This case involves a forty-seven-year-old female who presented to her gynecologist with breast tenderness. While she was in the shower, she noticed a lump in her right breast. A mammography revealed that she had calcifications which were suggestive of a mass. A biopsy of the mass confirmed that this woman had stage 3 invasive ductal carcinoma of the breast that spread to numerous lymph nodes. Additionally, the pathologist indicated in the pathology report that the tissue was positive for HER2 receptors. Although she had stage 3 breast cancer, her oncologist told her that there was a medication that treated her type of breast cancer. She told her oncologist that her friend had cancer and was on chemotherapy. She was concerned because her friend developed many unfavorable side effects during chemotherapy. Her oncologist told her that they would focus on treating the cancer first and then address any side effects as they came about. She responded well to Herceptin treatment, however, she began to experience shortness of breath and fainting spells. A cardiologist was consulted and an echocardiogram was performed. The echocardiogram revealed left ventricular dilation and a reduced ejection fraction. The cardiologist diagnosed her with a dilated cardiomyopathy secondary to Herceptin therapy. She was told that she would now need to take numerous diuretics and digoxin for the rest of her life to treat this condition. Over the next two years, the patient had a poor quality of life. She was hospitalized twelve times during that time span before dying.
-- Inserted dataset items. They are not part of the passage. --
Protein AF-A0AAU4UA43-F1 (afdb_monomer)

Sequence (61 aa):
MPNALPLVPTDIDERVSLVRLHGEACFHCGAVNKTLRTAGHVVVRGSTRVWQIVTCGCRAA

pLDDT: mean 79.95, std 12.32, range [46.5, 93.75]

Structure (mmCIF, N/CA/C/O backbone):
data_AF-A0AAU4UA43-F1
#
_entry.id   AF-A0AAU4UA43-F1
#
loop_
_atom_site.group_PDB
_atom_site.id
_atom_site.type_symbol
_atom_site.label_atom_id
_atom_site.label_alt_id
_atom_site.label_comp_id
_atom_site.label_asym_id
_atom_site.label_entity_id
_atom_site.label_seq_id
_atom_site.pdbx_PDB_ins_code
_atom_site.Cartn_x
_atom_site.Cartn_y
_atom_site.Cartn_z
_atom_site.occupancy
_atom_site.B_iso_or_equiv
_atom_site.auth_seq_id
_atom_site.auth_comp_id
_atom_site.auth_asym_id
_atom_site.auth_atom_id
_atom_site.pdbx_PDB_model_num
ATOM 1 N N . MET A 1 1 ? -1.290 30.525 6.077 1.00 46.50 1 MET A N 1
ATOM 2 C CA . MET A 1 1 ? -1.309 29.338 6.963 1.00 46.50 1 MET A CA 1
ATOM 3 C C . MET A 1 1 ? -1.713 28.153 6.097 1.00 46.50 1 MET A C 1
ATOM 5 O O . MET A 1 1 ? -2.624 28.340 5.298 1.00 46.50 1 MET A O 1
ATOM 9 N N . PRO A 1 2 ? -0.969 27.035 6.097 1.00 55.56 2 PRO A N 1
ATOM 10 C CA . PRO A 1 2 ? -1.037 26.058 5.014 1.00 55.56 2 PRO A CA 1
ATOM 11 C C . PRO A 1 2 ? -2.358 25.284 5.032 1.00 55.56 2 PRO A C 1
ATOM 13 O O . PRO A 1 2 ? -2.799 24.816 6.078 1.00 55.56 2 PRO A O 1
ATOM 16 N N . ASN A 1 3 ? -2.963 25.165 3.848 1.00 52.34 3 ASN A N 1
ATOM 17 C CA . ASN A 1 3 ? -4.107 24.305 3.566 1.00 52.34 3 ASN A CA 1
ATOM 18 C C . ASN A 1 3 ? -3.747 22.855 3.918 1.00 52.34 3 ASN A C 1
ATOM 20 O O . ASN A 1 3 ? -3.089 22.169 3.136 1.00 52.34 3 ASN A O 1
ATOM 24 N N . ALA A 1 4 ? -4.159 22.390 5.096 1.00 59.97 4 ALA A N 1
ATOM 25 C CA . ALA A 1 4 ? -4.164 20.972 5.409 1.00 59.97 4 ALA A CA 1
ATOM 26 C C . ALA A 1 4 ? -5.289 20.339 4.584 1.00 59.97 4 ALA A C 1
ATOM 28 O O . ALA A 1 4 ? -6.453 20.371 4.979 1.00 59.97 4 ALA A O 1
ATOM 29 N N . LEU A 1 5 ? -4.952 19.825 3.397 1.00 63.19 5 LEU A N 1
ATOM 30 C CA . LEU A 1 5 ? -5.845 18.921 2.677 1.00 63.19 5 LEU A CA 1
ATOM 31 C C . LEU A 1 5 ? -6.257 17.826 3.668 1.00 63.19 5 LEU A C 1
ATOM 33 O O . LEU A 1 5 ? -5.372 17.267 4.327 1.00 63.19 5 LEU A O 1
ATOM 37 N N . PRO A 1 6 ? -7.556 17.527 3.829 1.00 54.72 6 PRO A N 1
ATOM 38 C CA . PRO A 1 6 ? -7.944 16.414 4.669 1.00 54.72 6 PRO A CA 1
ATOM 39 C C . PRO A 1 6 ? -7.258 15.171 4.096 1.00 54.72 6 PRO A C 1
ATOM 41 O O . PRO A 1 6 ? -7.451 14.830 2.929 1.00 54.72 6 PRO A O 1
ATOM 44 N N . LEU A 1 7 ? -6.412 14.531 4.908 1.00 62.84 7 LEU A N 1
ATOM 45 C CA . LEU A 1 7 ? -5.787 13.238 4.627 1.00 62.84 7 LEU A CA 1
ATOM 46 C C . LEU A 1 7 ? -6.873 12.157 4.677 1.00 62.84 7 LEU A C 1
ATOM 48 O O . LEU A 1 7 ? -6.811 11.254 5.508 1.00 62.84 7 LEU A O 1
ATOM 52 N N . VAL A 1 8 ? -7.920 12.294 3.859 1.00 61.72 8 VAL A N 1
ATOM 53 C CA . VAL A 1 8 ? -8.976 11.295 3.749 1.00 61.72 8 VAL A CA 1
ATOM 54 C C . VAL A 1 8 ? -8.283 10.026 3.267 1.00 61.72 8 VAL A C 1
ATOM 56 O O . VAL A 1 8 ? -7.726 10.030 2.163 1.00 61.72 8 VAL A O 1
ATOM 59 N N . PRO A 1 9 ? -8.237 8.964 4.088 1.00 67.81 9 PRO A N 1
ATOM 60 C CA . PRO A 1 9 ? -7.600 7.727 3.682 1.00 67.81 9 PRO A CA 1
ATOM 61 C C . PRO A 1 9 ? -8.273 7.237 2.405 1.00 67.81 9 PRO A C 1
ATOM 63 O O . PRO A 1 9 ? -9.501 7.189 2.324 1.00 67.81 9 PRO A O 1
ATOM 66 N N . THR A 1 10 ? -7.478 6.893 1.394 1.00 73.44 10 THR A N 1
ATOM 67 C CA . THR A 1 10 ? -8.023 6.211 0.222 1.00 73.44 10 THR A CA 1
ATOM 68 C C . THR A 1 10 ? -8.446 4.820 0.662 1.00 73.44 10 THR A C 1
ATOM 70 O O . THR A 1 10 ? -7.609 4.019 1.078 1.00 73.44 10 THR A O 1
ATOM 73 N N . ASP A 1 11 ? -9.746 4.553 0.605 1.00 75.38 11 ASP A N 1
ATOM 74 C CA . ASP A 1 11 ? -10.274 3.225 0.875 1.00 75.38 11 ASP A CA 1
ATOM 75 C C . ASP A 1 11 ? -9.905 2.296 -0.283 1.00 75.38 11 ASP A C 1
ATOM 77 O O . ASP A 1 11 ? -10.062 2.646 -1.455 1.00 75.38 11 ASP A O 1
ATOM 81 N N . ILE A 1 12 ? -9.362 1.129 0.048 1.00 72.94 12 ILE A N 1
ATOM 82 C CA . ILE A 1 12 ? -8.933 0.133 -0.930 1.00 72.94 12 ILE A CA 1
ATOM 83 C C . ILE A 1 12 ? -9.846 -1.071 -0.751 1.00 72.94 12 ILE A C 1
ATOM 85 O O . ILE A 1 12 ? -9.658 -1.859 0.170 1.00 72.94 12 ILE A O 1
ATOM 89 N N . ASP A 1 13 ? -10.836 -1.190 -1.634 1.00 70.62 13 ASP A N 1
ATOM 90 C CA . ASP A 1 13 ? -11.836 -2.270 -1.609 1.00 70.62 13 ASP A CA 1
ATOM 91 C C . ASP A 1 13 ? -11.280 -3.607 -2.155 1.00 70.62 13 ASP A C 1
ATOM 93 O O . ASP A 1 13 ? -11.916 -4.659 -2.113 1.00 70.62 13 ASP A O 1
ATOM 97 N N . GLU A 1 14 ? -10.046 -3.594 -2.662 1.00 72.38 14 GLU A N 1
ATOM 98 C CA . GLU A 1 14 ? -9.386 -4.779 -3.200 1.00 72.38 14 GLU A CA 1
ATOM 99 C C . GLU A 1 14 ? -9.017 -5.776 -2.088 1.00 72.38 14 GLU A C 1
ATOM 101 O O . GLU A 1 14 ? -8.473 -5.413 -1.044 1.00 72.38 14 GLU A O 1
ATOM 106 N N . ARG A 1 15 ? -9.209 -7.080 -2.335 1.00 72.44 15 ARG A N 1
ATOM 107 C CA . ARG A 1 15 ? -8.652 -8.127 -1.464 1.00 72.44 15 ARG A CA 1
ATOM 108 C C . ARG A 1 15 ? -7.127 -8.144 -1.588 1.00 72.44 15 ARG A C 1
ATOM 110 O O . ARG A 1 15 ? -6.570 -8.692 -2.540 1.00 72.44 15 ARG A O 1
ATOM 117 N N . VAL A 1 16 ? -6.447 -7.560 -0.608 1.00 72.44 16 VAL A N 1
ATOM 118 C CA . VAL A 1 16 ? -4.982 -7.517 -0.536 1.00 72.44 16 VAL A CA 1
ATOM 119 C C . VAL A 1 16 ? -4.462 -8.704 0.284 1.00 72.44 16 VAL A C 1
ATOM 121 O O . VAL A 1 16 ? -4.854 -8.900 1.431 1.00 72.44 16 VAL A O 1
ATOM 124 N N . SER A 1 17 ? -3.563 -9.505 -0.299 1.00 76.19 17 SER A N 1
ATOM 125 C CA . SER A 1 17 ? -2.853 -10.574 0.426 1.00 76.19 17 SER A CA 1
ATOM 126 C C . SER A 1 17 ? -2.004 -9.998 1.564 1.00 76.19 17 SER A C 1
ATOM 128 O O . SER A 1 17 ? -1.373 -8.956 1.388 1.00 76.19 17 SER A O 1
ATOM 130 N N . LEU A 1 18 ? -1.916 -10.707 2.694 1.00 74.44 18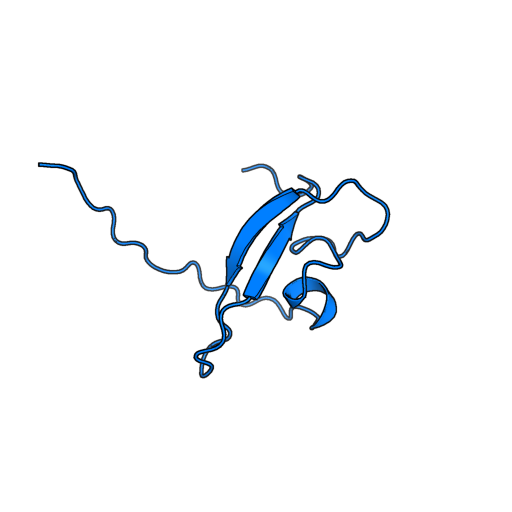 LEU A N 1
ATOM 131 C CA . LEU A 1 18 ? -1.134 -10.287 3.863 1.00 74.44 18 LEU A CA 1
ATOM 132 C C . LEU A 1 18 ? 0.322 -9.947 3.493 1.00 74.44 18 LEU A C 1
ATOM 134 O O . LEU A 1 18 ? 0.844 -8.932 3.934 1.00 74.44 18 LEU A O 1
ATOM 138 N N . VAL A 1 19 ? 0.944 -10.717 2.595 1.00 75.56 19 VAL A N 1
ATOM 139 C CA . VAL A 1 19 ? 2.333 -10.503 2.133 1.00 75.56 19 VAL A CA 1
ATOM 140 C C . VAL A 1 19 ? 2.539 -9.102 1.527 1.00 75.56 19 VAL A C 1
ATOM 142 O O . VAL A 1 19 ? 3.583 -8.478 1.712 1.00 75.56 19 VAL A O 1
ATOM 145 N N . ARG A 1 20 ? 1.514 -8.544 0.865 1.00 82.12 20 ARG A N 1
ATOM 146 C CA . ARG A 1 20 ? 1.542 -7.168 0.326 1.00 82.12 20 ARG A CA 1
ATOM 147 C C . ARG A 1 20 ? 1.493 -6.110 1.440 1.00 82.12 20 ARG A C 1
ATOM 149 O O . ARG A 1 20 ? 2.013 -5.017 1.243 1.00 82.12 20 ARG A O 1
ATOM 156 N N . LEU A 1 21 ? 0.899 -6.422 2.596 1.00 80.25 21 LEU A N 1
ATOM 157 C CA . LEU A 1 21 ? 0.837 -5.536 3.771 1.00 80.25 21 LEU A CA 1
ATOM 158 C C . LEU A 1 21 ? 2.137 -5.538 4.585 1.00 80.25 21 LEU A C 1
ATOM 160 O O . LEU A 1 21 ? 2.429 -4.564 5.268 1.00 80.25 21 LEU A O 1
ATOM 164 N N . HIS A 1 22 ? 2.944 -6.595 4.494 1.00 82.94 22 HIS A N 1
ATOM 165 C CA . HIS A 1 22 ? 4.251 -6.666 5.156 1.00 82.94 22 HIS A CA 1
ATOM 166 C C . HIS A 1 22 ? 5.382 -5.983 4.367 1.00 82.94 22 HIS A C 1
ATOM 168 O O . HIS A 1 22 ? 6.524 -5.978 4.816 1.00 82.94 22 HIS A O 1
ATOM 174 N N . GLY A 1 23 ? 5.083 -5.396 3.203 1.00 83.75 23 GLY A N 1
ATOM 175 C CA . GLY A 1 23 ? 6.087 -4.750 2.357 1.00 83.75 23 GLY A CA 1
ATOM 176 C C . GLY A 1 23 ? 7.013 -5.726 1.619 1.00 83.75 23 GLY A C 1
ATOM 177 O O . GLY A 1 23 ? 8.022 -5.301 1.066 1.00 83.75 23 GLY A O 1
ATOM 178 N N . GLU A 1 24 ? 6.678 -7.017 1.586 1.00 86.94 24 GLU A N 1
ATOM 179 C CA . GLU A 1 24 ? 7.472 -8.063 0.918 1.00 86.94 24 GLU A CA 1
ATOM 180 C C . GLU A 1 24 ? 7.124 -8.203 -0.572 1.00 86.94 24 GLU A C 1
ATOM 182 O O . GLU A 1 24 ? 7.897 -8.743 -1.360 1.00 86.94 24 GLU A O 1
ATOM 187 N N . ALA A 1 25 ? 5.960 -7.690 -0.974 1.00 91.25 25 ALA A N 1
ATOM 188 C CA . ALA A 1 25 ? 5.473 -7.702 -2.346 1.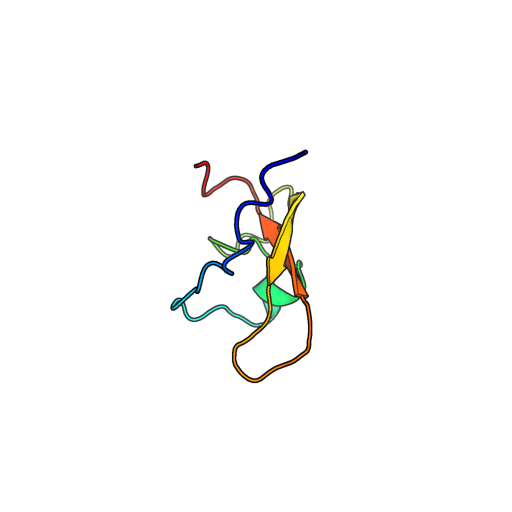00 91.25 25 ALA A CA 1
ATOM 189 C C . ALA A 1 25 ? 4.914 -6.334 -2.737 1.00 91.25 25 ALA A C 1
ATOM 191 O O . ALA A 1 25 ? 4.395 -5.591 -1.901 1.00 91.25 25 ALA A O 1
ATOM 192 N N . CYS A 1 26 ? 4.950 -6.016 -4.034 1.00 91.69 26 CYS A N 1
ATOM 193 C CA . CYS A 1 26 ? 4.327 -4.806 -4.548 1.00 91.69 26 CYS A CA 1
ATOM 194 C C . CYS A 1 26 ? 2.848 -4.758 -4.157 1.00 91.69 26 CYS A C 1
ATOM 196 O O . CYS A 1 26 ? 2.059 -5.635 -4.511 1.00 91.69 26 CYS A O 1
ATOM 198 N N . PHE A 1 27 ? 2.465 -3.664 -3.507 1.00 89.88 27 PHE A N 1
ATOM 199 C CA . PHE A 1 27 ? 1.129 -3.471 -2.988 1.00 89.88 27 PHE A CA 1
ATOM 200 C C . PHE A 1 27 ? 0.044 -3.484 -4.061 1.00 89.88 27 PHE A C 1
ATOM 202 O O . PHE A 1 27 ? -1.070 -3.811 -3.705 1.00 89.88 27 PHE A O 1
ATOM 209 N N . HIS A 1 28 ? 0.322 -3.203 -5.339 1.00 87.38 28 HIS A N 1
ATOM 210 C CA . HIS A 1 28 ? -0.690 -3.239 -6.407 1.00 87.38 28 HIS A CA 1
ATOM 211 C C . HIS A 1 28 ? -0.693 -4.551 -7.203 1.00 87.38 28 HIS A C 1
ATOM 213 O O 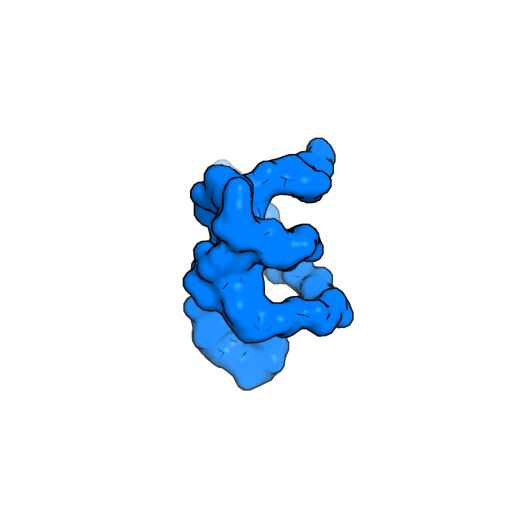. HIS A 1 28 ? -1.741 -5.167 -7.354 1.00 87.38 28 HIS A O 1
ATOM 219 N N . CYS A 1 29 ? 0.464 -5.010 -7.693 1.00 88.38 29 CYS A N 1
ATOM 220 C CA . CYS A 1 29 ? 0.536 -6.177 -8.587 1.00 88.38 29 CYS A CA 1
ATOM 221 C C . CYS A 1 29 ? 1.079 -7.459 -7.935 1.00 88.38 29 CYS A C 1
ATOM 223 O O . CYS A 1 29 ? 1.140 -8.492 -8.593 1.00 88.38 29 CYS A O 1
ATOM 225 N N . GLY A 1 30 ? 1.515 -7.409 -6.672 1.00 89.38 30 GLY A N 1
ATOM 226 C CA . GLY A 1 30 ? 2.061 -8.567 -5.957 1.00 89.38 30 GLY A CA 1
ATOM 227 C C . GLY A 1 30 ? 3.473 -8.998 -6.376 1.00 89.38 30 GLY A C 1
ATOM 228 O O . GLY A 1 30 ? 3.943 -10.028 -5.908 1.00 89.38 30 GLY A O 1
ATOM 229 N N . ALA A 1 31 ? 4.171 -8.241 -7.231 1.00 91.62 31 ALA A N 1
ATOM 230 C CA . ALA A 1 31 ? 5.532 -8.582 -7.650 1.00 91.62 31 ALA A CA 1
ATOM 231 C C . ALA A 1 31 ? 6.519 -8.592 -6.468 1.00 91.62 31 ALA A C 1
ATOM 233 O O . ALA A 1 31 ? 6.581 -7.621 -5.715 1.00 91.62 31 ALA A O 1
ATOM 234 N N . VAL A 1 32 ? 7.323 -9.654 -6.366 1.00 90.06 32 VAL A N 1
ATOM 235 C CA . VAL A 1 32 ? 8.385 -9.833 -5.350 1.00 90.06 32 VAL A CA 1
ATOM 236 C C . VAL A 1 32 ? 9.798 -9.750 -5.938 1.00 90.06 32 VAL A C 1
ATOM 238 O O . VAL A 1 32 ? 10.770 -9.5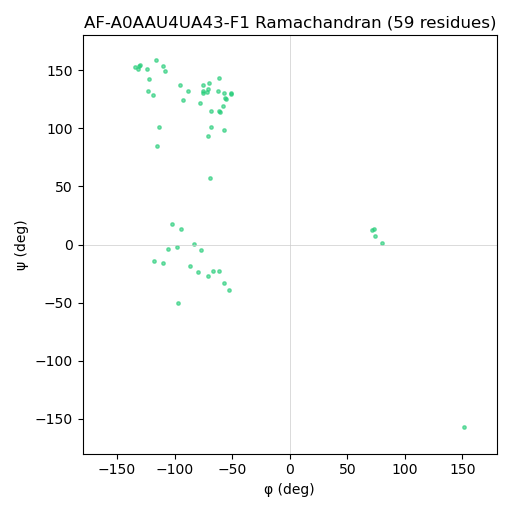61 -5.222 1.00 90.06 32 VAL A O 1
ATOM 241 N N . ASN A 1 33 ? 9.927 -9.864 -7.262 1.00 88.62 33 ASN A N 1
ATOM 242 C CA . ASN A 1 33 ? 11.201 -9.927 -7.988 1.00 88.62 33 ASN A CA 1
ATOM 243 C C . ASN A 1 33 ? 11.588 -8.602 -8.671 1.00 88.62 33 ASN A C 1
ATOM 245 O O . ASN A 1 33 ? 12.398 -8.586 -9.595 1.00 88.62 33 ASN A O 1
ATOM 249 N N . LYS A 1 34 ? 10.979 -7.490 -8.254 1.00 89.94 34 LYS A N 1
ATOM 250 C CA . LYS A 1 34 ? 11.273 -6.144 -8.758 1.00 89.94 34 LYS A CA 1
ATOM 251 C C . LYS A 1 34 ? 11.836 -5.290 -7.636 1.00 89.94 34 LYS A C 1
ATOM 253 O O . LYS A 1 34 ? 11.564 -5.550 -6.470 1.00 89.94 34 LYS A O 1
ATOM 258 N N . THR A 1 35 ? 12.544 -4.220 -7.985 1.00 91.12 35 THR A N 1
ATOM 259 C CA . THR A 1 35 ? 12.914 -3.198 -7.003 1.00 91.12 35 THR A CA 1
ATOM 260 C C . THR A 1 35 ? 11.648 -2.578 -6.418 1.00 91.12 35 THR A C 1
ATOM 262 O O . THR A 1 35 ? 10.873 -1.934 -7.130 1.00 91.12 35 THR A O 1
ATOM 265 N N . LEU A 1 36 ? 11.438 -2.794 -5.123 1.00 92.31 36 LEU A N 1
ATOM 266 C CA . LEU A 1 36 ? 10.320 -2.245 -4.369 1.00 92.31 36 LEU A CA 1
ATOM 267 C C . LEU A 1 36 ? 10.762 -0.954 -3.679 1.00 92.31 36 LEU A C 1
ATOM 269 O O . LEU A 1 36 ? 11.862 -0.871 -3.135 1.00 92.31 36 LEU A O 1
ATOM 273 N N . ARG A 1 37 ? 9.910 0.069 -3.720 1.00 92.94 37 ARG A N 1
ATOM 274 C CA . ARG A 1 37 ? 10.128 1.350 -3.039 1.00 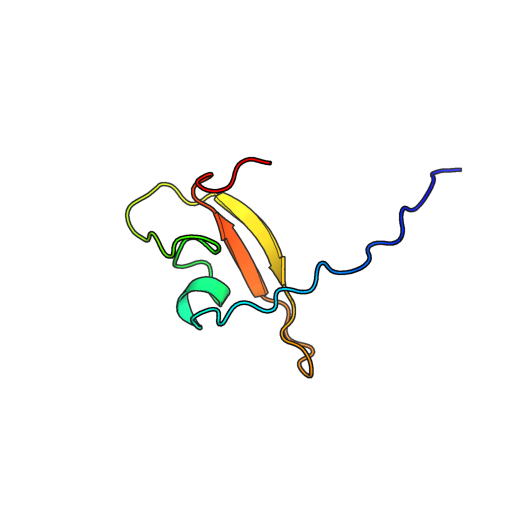92.94 37 ARG A CA 1
ATOM 275 C C . ARG A 1 37 ? 8.972 1.625 -2.097 1.00 92.94 37 ARG A C 1
ATOM 277 O O . ARG A 1 37 ? 7.826 1.330 -2.434 1.00 92.94 37 ARG A O 1
ATOM 284 N N . THR A 1 38 ? 9.269 2.205 -0.939 1.00 91.94 38 THR A N 1
ATOM 285 C CA . THR A 1 38 ? 8.246 2.644 0.013 1.00 91.94 38 THR A CA 1
ATOM 286 C C . THR A 1 38 ? 7.287 3.611 -0.668 1.00 91.94 38 THR A C 1
ATOM 288 O O . THR A 1 38 ? 7.718 4.591 -1.273 1.00 91.94 38 THR A O 1
ATOM 291 N N . ALA A 1 39 ? 5.994 3.308 -0.585 1.00 89.56 39 ALA A N 1
ATOM 292 C CA . ALA A 1 39 ? 4.940 4.068 -1.253 1.00 89.56 39 ALA A CA 1
ATOM 293 C C . ALA A 1 39 ? 3.951 4.707 -0.273 1.00 89.56 39 ALA A C 1
ATOM 295 O O . ALA A 1 39 ? 3.181 5.578 -0.664 1.00 89.56 39 ALA A O 1
ATOM 296 N N . GLY A 1 40 ? 3.966 4.292 0.995 1.00 88.75 40 GLY A N 1
ATOM 297 C CA . GLY A 1 40 ? 3.118 4.867 2.028 1.00 88.75 40 GLY A CA 1
ATOM 298 C C . GLY A 1 40 ? 2.781 3.867 3.121 1.00 88.75 40 GLY A C 1
ATOM 299 O O . GLY A 1 40 ? 3.488 2.877 3.318 1.00 88.75 40 GLY A O 1
ATOM 300 N N . HIS A 1 41 ? 1.673 4.132 3.807 1.00 88.31 41 HIS A N 1
ATOM 301 C CA . HIS A 1 41 ? 1.150 3.281 4.865 1.00 88.31 41 HIS A CA 1
ATOM 302 C C . HIS A 1 41 ? -0.344 3.035 4.668 1.00 88.31 41 HIS A C 1
ATOM 304 O O . HIS A 1 41 ? -1.048 3.891 4.137 1.00 88.31 41 HIS A O 1
ATOM 310 N N . VAL A 1 42 ? -0.826 1.883 5.126 1.00 85.88 42 VAL A N 1
ATOM 311 C CA . VAL A 1 42 ? -2.248 1.526 5.120 1.00 85.88 42 VAL A CA 1
ATOM 312 C C . VAL A 1 42 ? -2.681 1.022 6.489 1.00 85.88 42 VAL A C 1
ATOM 314 O O . VAL A 1 42 ? -1.881 0.492 7.261 1.00 85.88 42 VAL A O 1
ATOM 317 N N . VAL A 1 43 ? -3.970 1.167 6.775 1.00 85.81 43 VAL A N 1
ATOM 318 C CA . VAL A 1 43 ? -4.624 0.593 7.951 1.00 85.81 43 VAL A CA 1
ATOM 319 C C . VAL A 1 43 ? -5.766 -0.274 7.448 1.00 85.81 43 VAL A C 1
ATOM 321 O O . VAL A 1 43 ? -6.538 0.147 6.590 1.00 85.81 43 VAL A O 1
ATOM 324 N N . VAL A 1 44 ? -5.868 -1.498 7.961 1.00 81.25 44 VAL A N 1
ATOM 325 C CA . VAL A 1 44 ? -7.003 -2.373 7.645 1.00 81.25 44 VAL A CA 1
ATOM 326 C C . VAL A 1 44 ? -8.217 -1.871 8.419 1.00 81.25 44 VAL A C 1
ATOM 328 O O . VAL A 1 44 ? -8.116 -1.630 9.621 1.00 81.25 44 VAL A O 1
ATOM 331 N N . ARG A 1 45 ? -9.368 -1.720 7.755 1.00 81.25 45 ARG A N 1
ATOM 332 C CA . ARG A 1 45 ? -10.617 -1.295 8.407 1.00 81.25 45 ARG A CA 1
ATOM 333 C C . ARG A 1 45 ? -10.910 -2.159 9.637 1.00 81.25 45 ARG A C 1
ATOM 335 O O . ARG A 1 45 ? -10.868 -3.383 9.561 1.00 81.25 45 ARG A O 1
ATOM 342 N N . GLY A 1 46 ? -11.201 -1.516 10.767 1.00 83.00 46 GLY A N 1
ATOM 343 C CA . GLY A 1 46 ? -11.421 -2.203 12.047 1.00 83.00 46 GLY A CA 1
ATOM 344 C C . GLY A 1 46 ? -10.140 -2.614 12.786 1.00 83.00 46 GLY A C 1
ATOM 345 O O . GLY A 1 46 ? -10.223 -3.182 13.870 1.00 83.00 46 GLY A O 1
ATOM 346 N N . SER A 1 47 ? -8.960 -2.308 12.243 1.00 82.94 47 SER A N 1
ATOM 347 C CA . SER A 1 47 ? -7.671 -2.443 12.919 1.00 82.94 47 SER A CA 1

Question(s) For Expert Witness
- 1. Did this oncologist practice the standard of care when prescribing Herceptin, and what should have been done to prevent dilated cardiomyopathy in this patient?
Expert Witness Response
The first mistake that this oncologist made was failing to mention the potential side effects of Herceptin. The second mistake was wrongfully reassuring the patient when she voiced concerns to him about the potential side effects of the medication. Herceptin is a chemotherapy agent used to treat HER2 receptor positive breast cancer. Herceptin is known to increase cancer patients’ risk for developing dilated cardiomyopathy. Every patient who is prescribed Herceptin should either have a MUGA scan or echocardiogram to monitor the development this condition. Oncologist should also monitor HER2 expression in patients to gauge tumor response to therapy. Although the diagnosis of cardiomyopathy was made, the patient had to experience shortness of breath and fainting spells. The most concerning consequence of this occurrence was that the woman required lifelong medication use. Although she only survived for two more years, her quality of life was greatly affected.